Investment Portfolios Are Broken And Gold Is the Fix - GraniteShares
(Kitco News) - Investors are turning to gold as an alternative asset since the traditional bonds and stocks recipe is no longer working due to rising global financial market volatility and economic uncertainty, said one fund manager.
In a recent telephone interview with Kitco News Will Rhind, CEO of GraniteShares creators of the low-cost gold-backed exchange-traded fund (NYSE: BAR) said that 2018 was the first year that investors with a traditional 60-40 stock/bond portfolio allocation lost money in 10 years.
Will Rhind, CEO of GraniteShares
“After 2018, investors are now wondering how they are going rebuild their portfolios,” he said. “Investors realize that they now need something in their portfolio that has a low correlation to bonds and stocks and that is where gold comes in.”
The comments come after gold has fallen from last month’s eight-month high. On a positive note, the yellow metal continues to hold above its critical psychological support level of $1,300 an ounce. April gold futures last traded at $1,312.20 an ounce, down 0.47% on the day.

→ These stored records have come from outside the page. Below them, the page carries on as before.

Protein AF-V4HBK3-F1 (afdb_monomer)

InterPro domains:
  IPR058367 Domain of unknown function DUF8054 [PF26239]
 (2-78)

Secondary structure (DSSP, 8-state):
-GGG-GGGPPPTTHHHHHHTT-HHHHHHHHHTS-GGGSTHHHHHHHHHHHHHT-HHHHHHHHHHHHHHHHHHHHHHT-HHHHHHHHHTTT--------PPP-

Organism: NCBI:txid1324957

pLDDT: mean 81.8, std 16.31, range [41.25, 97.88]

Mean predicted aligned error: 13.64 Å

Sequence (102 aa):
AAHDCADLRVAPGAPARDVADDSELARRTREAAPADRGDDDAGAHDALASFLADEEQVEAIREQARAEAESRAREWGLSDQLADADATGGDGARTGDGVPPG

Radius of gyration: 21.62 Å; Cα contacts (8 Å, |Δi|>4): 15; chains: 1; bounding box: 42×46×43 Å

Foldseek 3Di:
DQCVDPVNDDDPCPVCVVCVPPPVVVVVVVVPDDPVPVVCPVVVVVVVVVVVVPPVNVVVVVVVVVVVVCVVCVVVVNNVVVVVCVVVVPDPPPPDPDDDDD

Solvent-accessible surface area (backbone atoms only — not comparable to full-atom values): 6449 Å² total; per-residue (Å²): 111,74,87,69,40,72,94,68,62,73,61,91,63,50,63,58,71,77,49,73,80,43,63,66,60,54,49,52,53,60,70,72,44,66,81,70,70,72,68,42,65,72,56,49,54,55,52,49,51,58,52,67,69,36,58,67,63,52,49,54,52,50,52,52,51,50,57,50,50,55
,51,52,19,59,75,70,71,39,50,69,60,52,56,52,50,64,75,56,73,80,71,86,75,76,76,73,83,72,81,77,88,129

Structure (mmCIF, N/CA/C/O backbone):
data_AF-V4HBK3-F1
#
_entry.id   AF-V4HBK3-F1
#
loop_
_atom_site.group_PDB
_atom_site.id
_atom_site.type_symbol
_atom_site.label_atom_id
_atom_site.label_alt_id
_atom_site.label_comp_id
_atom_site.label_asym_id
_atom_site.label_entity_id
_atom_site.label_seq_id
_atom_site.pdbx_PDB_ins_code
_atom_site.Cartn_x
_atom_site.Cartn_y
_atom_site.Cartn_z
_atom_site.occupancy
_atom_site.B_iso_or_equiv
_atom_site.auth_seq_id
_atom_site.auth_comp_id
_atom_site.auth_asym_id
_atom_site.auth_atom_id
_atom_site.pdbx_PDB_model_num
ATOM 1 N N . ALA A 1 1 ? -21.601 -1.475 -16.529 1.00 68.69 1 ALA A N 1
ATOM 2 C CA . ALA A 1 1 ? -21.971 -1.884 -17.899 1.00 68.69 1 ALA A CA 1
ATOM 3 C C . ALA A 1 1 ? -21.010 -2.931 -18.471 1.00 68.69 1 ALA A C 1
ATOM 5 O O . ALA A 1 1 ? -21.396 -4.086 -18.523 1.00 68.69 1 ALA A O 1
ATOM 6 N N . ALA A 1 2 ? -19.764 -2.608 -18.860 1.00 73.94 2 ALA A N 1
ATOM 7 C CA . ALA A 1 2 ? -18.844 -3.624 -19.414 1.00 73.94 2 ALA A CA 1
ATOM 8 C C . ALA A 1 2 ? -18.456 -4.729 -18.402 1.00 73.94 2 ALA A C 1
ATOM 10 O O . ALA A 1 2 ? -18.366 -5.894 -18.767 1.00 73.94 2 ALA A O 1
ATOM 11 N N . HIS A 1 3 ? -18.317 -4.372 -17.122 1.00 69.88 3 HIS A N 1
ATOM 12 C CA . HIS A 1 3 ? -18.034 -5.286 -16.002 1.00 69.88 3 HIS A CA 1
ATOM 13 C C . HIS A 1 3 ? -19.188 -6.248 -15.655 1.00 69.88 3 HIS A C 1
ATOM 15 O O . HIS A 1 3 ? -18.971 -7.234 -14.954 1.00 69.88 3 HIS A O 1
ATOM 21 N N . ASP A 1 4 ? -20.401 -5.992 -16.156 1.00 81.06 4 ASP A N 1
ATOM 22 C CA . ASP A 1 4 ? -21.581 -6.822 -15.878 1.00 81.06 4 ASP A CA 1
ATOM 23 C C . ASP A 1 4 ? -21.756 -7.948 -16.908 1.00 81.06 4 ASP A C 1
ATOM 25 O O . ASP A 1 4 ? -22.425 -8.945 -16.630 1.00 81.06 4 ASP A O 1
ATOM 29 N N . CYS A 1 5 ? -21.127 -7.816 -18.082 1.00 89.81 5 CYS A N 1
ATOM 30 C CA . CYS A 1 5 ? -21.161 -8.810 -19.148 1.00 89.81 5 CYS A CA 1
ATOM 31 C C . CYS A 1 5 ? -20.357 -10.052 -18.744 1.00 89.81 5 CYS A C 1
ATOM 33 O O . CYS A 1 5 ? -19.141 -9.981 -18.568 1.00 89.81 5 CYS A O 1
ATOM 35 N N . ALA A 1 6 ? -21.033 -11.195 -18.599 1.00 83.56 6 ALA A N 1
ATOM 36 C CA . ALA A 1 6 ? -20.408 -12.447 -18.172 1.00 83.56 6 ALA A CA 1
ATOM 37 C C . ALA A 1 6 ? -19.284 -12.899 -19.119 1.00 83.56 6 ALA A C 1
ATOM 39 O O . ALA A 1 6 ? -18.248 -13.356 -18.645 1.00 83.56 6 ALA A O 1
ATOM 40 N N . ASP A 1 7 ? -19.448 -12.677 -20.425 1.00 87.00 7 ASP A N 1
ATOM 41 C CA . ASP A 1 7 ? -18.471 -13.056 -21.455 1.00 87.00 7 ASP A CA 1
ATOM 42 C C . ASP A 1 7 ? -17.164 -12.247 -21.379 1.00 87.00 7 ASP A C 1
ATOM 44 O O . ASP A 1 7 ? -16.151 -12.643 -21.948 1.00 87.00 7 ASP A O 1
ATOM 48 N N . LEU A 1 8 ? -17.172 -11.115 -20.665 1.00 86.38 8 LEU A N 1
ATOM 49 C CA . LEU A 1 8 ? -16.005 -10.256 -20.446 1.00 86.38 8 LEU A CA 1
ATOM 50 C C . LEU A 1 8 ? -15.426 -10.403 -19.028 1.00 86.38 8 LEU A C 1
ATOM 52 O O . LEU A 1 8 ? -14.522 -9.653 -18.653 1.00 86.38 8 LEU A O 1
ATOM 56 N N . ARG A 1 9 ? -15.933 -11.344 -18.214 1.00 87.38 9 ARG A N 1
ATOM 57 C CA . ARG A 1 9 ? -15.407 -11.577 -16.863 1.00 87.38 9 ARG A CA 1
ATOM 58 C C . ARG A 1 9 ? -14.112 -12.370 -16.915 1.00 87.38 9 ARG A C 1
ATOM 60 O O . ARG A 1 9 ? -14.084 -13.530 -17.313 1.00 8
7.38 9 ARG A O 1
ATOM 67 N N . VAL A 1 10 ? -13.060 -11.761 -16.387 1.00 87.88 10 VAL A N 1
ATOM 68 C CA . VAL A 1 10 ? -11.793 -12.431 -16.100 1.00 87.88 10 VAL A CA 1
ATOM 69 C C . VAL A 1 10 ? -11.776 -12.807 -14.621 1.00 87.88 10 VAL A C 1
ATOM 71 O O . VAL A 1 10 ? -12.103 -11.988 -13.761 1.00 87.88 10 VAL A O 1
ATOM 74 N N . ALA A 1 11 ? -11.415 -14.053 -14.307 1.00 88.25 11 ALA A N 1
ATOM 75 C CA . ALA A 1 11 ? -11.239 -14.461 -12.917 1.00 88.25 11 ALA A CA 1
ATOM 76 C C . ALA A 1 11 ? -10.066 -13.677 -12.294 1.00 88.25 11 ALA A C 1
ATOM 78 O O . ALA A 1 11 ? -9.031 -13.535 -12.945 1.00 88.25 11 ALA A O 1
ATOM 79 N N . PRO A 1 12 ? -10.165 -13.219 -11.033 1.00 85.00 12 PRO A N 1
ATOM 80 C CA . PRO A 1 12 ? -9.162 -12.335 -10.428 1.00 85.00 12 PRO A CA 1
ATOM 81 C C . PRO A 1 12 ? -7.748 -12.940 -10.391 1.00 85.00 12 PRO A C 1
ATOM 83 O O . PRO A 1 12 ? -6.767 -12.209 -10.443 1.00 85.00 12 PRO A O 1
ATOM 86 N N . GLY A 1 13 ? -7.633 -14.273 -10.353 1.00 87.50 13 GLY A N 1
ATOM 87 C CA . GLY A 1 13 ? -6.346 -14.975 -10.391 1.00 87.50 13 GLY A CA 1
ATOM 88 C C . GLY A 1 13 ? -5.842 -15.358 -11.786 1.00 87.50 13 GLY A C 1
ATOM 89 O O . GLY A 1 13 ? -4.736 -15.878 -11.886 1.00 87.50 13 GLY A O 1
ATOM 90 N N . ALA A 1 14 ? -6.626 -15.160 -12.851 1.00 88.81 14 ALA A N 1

Although gold is struggling to maintain momentum, Rhind said that he doesn’t see a repeat of 2018 for the yellow metal.
He explained that one significant difference between the current market environment and 2018, was that gold faced strong headwinds from the U.S. dollar. He said that the U.S. dollar has peaked with Federal Reserve monetary policy tightening on hold for the foreseeable future. He added that at the same time, weaker economic growth will keep the pressure on global equity markets. He also noted that since the start of the year, gold has kept pace with equity markets, which is something that didn’t happen last year.

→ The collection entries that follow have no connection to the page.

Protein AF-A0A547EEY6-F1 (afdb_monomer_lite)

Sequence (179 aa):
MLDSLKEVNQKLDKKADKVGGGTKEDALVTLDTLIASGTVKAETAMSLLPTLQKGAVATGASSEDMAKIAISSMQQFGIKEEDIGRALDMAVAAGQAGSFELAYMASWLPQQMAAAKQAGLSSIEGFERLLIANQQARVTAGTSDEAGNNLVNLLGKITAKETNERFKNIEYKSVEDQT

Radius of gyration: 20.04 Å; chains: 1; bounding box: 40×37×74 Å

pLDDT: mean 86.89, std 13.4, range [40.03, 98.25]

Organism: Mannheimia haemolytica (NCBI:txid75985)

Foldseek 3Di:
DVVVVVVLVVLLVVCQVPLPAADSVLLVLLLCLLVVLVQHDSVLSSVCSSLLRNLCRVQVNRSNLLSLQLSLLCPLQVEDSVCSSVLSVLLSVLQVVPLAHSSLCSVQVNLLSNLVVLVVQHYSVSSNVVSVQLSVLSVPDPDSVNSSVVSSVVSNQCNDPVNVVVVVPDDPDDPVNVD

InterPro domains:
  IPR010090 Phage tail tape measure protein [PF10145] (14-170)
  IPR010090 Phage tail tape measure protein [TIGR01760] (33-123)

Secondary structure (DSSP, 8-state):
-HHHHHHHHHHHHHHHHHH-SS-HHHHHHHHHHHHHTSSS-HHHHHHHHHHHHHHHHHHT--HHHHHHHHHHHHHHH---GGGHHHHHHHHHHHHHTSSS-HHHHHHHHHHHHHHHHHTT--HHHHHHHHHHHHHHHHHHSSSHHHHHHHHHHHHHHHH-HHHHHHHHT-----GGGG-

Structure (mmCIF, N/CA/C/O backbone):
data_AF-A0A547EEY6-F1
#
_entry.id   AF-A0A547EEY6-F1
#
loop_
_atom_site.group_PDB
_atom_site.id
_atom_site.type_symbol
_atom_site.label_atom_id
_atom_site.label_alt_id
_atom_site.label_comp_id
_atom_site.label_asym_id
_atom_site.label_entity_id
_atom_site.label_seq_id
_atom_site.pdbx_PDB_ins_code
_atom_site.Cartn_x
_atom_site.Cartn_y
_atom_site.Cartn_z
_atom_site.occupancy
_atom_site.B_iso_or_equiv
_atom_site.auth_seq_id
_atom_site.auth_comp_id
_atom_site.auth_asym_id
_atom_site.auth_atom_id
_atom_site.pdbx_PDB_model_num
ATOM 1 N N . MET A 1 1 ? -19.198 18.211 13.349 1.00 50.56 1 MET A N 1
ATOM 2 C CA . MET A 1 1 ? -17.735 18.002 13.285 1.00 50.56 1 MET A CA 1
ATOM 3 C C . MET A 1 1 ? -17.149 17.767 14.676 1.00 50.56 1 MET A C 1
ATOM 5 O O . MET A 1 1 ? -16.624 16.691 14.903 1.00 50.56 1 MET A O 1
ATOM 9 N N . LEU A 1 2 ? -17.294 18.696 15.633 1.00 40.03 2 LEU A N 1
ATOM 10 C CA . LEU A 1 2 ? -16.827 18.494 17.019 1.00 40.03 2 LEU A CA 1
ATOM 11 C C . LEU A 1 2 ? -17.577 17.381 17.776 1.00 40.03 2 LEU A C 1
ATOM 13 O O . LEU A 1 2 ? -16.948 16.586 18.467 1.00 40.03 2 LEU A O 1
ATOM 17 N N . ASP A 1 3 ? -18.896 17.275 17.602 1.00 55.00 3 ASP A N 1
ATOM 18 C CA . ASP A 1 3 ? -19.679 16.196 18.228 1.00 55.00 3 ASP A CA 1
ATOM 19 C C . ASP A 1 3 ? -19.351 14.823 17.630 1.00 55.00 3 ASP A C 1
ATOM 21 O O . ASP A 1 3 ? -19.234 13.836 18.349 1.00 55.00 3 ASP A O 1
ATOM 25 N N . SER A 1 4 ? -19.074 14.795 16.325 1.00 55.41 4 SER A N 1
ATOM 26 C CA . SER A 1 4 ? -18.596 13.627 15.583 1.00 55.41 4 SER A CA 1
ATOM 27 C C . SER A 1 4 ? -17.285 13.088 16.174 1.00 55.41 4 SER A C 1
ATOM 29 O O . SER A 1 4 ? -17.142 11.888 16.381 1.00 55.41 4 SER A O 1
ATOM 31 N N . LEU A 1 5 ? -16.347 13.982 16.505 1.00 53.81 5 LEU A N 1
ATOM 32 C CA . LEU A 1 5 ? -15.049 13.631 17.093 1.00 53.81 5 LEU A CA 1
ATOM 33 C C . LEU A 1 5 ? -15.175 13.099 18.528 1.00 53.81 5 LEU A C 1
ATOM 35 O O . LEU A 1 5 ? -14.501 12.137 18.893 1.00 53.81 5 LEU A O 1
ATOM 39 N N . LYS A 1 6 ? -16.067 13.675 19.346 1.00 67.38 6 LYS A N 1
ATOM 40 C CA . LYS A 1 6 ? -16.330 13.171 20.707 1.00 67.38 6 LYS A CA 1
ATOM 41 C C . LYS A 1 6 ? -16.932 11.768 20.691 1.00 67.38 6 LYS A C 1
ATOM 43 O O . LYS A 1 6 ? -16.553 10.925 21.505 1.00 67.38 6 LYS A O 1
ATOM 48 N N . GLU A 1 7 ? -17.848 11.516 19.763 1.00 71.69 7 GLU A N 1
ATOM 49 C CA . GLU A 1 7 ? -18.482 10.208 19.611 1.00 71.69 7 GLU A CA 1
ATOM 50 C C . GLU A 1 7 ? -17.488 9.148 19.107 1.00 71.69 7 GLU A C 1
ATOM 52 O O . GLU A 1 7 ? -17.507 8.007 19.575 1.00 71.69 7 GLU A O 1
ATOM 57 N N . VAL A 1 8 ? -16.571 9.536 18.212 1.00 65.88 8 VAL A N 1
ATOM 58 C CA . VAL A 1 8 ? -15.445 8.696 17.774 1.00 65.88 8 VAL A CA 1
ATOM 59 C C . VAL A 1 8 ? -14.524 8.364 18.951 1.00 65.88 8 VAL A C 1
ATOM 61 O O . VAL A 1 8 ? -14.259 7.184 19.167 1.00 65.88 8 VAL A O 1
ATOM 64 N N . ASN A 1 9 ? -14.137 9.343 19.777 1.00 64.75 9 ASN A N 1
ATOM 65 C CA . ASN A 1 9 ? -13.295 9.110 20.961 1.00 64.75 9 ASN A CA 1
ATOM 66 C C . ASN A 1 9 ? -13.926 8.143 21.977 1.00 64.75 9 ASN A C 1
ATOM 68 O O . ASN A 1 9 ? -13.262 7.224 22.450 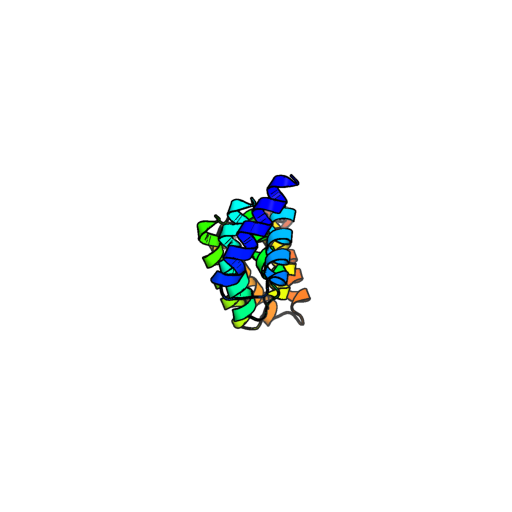1.00 64.75 9 ASN A O 1
ATOM 72 N N . GLN A 1 10 ? -15.222 8.273 22.274 1.00 66.81 10 GLN A N 1
ATOM 73 C CA . GLN A 1 10 ? -15.894 7.328 23.180 1.00 66.81 10 GLN A CA 1
ATOM 74 C C . GLN A 1 10 ? -16.005 5.911 22.602 1.00 66.81 10 GLN A C 1
ATOM 76 O O . GLN A 1 10 ? -15.933 4.923 23.341 1.00 66.81 10 GLN A O 1
ATOM 81 N N . LYS A 1 11 ? -16.229 5.783 21.288 1.00 67.50 11 LYS A N 1
ATOM 82 C CA . LYS A 1 11 ? -16.283 4.473 20.620 1.00 67.50 11 LYS A CA 1
ATOM 83 C C . LYS A 1 11 ? -14.892 3.845 20.511 1.00 67.50 11 LYS A C 1
ATOM 85 O O . LYS A 1 11 ? -14.791 2.620 20.573 1.00 67.50 11 LYS A O 1
ATOM 90 N N . LEU A 1 12 ? -13.856 4.669 20.379 1.00 63.16 12 LEU A N 1
ATOM 91 C CA . LEU A 1 12 ? -12.453 4.275 20.409 1.00 63.16 12 LEU A CA 1
ATOM 92 C C . LEU A 1 12 ? -12.061 3.669 21.746 1.00 63.16 12 LEU A C 1
ATOM 94 O O . LEU A 1 12 ? -11.552 2.557 21.744 1.00 63.16 12 LEU A O 1
ATOM 98 N N . ASP A 1 13 ? -12.372 4.331 22.862 1.00 61.03 13 ASP A N 1
ATOM 99 C CA . ASP A 1 13 ? -12.052 3.824 24.204 1.00 61.03 13 ASP A CA 1
ATOM 100 C C . ASP A 1 13 ? -12.614 2.409 24.411 1.00 61.03 13 ASP A C 1
ATOM 102 O O . ASP A 1 13 ? -11.909 1.483 24.800 1.00 61.03 13 ASP A O 1
ATOM 106 N N . LYS A 1 14 ? -13.874 2.190 24.019 1.00 60.97 14 LYS A N 1
ATOM 107 C CA . LYS A 1 14 ? -14.524 0.873 24.131 1.00 60.97 14 LYS A CA 1
ATOM 108 C C . LYS A 1 14 ? -13.966 -0.185 23.176 1.00 60.97 14 LYS A C 1
ATOM 110 O O . LYS A 1 14 ? -14.146 -1.377 23.438 1.00 60.97 14 LYS A O 1
ATOM 115 N N . LYS A 1 15 ? -13.393 0.223 22.039 1.00 60.44 15 LYS A N 1
ATOM 116 C CA . LYS A 1 15 ? -12.823 -0.690 21.040 1.00 60.44 15 LYS A CA 1
ATOM 117 C C . LYS A 1 15 ? -11.363 -0.997 21.344 1.00 60.44 15 LYS A C 1
ATOM 119 O O . LYS A 1 15 ? -11.035 -2.171 21.346 1.00 60.44 15 LYS A O 1
ATOM 124 N N . ALA A 1 16 ? -10.522 -0.013 21.650 1.00 57.47 16 ALA A N 1
ATOM 125 C CA . ALA A 1 16 ? -9.105 -0.209 21.963 1.00 57.47 16 ALA A CA 1
ATOM 126 C C . ALA A 1 16 ? -8.907 -1.240 23.090 1.00 57.47 16 ALA A C 1
ATOM 128 O O . ALA A 1 16 ? -8.162 -2.201 22.908 1.00 57.47 16 ALA A O 1
ATOM 129 N N . ASP A 1 17 ? -9.699 -1.144 24.164 1.00 54.88 17 ASP A N 1
ATOM 130 C CA . ASP A 1 17 ? -9.675 -2.094 25.289 1.00 54.88 17 ASP A CA 1
ATOM 131 C C . ASP A 1 17 ? -10.091 -3.529 24.905 1.00 54.88 17 ASP A C 1
ATOM 133 O O . ASP A 1 17 ? -9.723 -4.495 25.572 1.00 54.88 17 ASP A O 1
ATOM 137 N N . LYS A 1 18 ? -10.881 -3.691 23.836 1.00 53.91 18 LYS A N 1
ATOM 138 C CA . LYS A 1 18 ? -11.432 -4.987 23.393 1.00 53.91 18 LYS A CA 1
ATOM 139 C C . LYS A 1 18 ? -10.723 -5.587 22.185 1.00 53.91 18 LYS A C 1
ATOM 141 O O . LYS A 1 18 ? -10.877 -6.777 21.921 1.00 53.91 18 LYS A O 1
ATOM 146 N N . VAL A 1 19 ? -10.036 -4.766 21.401 1.00 55.75 19 VAL A N 1
ATOM 147 C CA . VAL A 1 19 ? -9.617 -5.117 20.043 1.00 55.75 19 VAL A CA 1
ATOM 148 C C . VAL A 1 19 ? -8.312 -5.899 20.023 1.00 55.75 19 VAL A C 1
ATOM 150 O O . VAL A 1 19 ? -8.169 -6.719 19.122 1.00 55.75 19 VAL A O 1
ATOM 153 N N . GLY A 1 20 ? -7.445 -5.737 21.031 1.00 55.34 20 GLY A N 1
ATOM 154 C CA . GLY A 1 20 ? -6.220 -6.523 21.201 1.00 55.34 20 GLY A CA 1
ATOM 155 C C . GLY A 1 20 ? -5.315 -6.472 19.967 1.00 55.34 20 GLY A C 1
ATOM 156 O O . GLY A 1 20 ? -5.513 -7.227 19.018 1.00 55.34 20 GLY A O 1
ATOM 157 N N . GLY A 1 21 ? -4.314 -5.592 19.973 1.00 61.91 21 GLY A N 1
ATOM 158 C CA . GLY A 1 21 ? -3.379 -5.504 18.850 1.00 61.91 21 GLY A CA 1
ATOM 159 C C . GLY A 1 21 ? -2.663 -4.171 18.660 1.00 61.91 21 GLY A C 1
ATOM 160 O O . GLY A 1 21 ? -2.195 -3.945 17.564 1.00 61.91 21 GLY A O 1
ATOM 161 N N . GLY A 1 22 ? -2.582 -3.288 19.657 1.00 73.44 22 GLY A N 1
ATOM 162 C CA . GLY A 1 22 ? -1.822 -2.033 19.571 1.00 73.44 22 GLY A CA 1
ATOM 163 C C . GLY A 1 22 ? -2.166 -1.079 20.716 1.00 73.44 22 GLY A C 1
ATOM 164 O O . GLY A 1 22 ? -2.971 -1.435 21.585 1.00 73.44 22 GLY A O 1
ATOM 165 N N . THR A 1 23 ? -1.532 0.096 20.760 1.00 85.38 23 THR A N 1
ATOM 166 C CA . THR A 1 23 ? -1.793 1.114 21.795 1.00 85.38 23 THR A CA 1
ATOM 167 C C . THR A 1 23 ? -2.985 2.007 21.429 1.00 85.38 23 THR A C 1
ATOM 169 O O . THR A 1 23 ? -3.454 2.029 20.289 1.00 85.38 23 THR A O 1
ATOM 172 N N . LYS A 1 24 ? -3.506 2.772 22.396 1.00 85.12 24 LYS A N 1
ATOM 173 C CA . LYS A 1 24 ? -4.571 3.752 22.125 1.00 85.12 24 LYS A CA 1
ATOM 174 C C . LYS A 1 24 ? -4.076 4.852 21.181 1.00 85.12 24 LYS A C 1
ATOM 176 O O . LYS A 1 24 ? -4.823 5.318 20.323 1.00 85.12 24 LYS A O 1
ATOM 181 N N . GLU A 1 25 ? -2.821 5.241 21.338 1.00 86.50 25 GLU A N 1
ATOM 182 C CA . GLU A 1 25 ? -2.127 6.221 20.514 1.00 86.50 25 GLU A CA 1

“We are not going back to where we were: an environment where investors are complacent on risk,” he said. “There is an acknowledgment that we are nearing the end of the business cycle and we can expect to see lower economic growth and that will be an important driver for gold.”
Rhind said that his firm has seen firsthand the growing interest in gold. GranitShares was one of the fastest growing asset managers in the U.S. last year, as its assets under management expanded by 1,180% and rising more than $500 million.
The surge in the company’s growth came from its gold-backed ETF, which saw its AUM surpass $430 million.
“That is a function of investors looking to protect their portfolios in an environment of low growth and the potential of further disappointment in equity performance,” he said.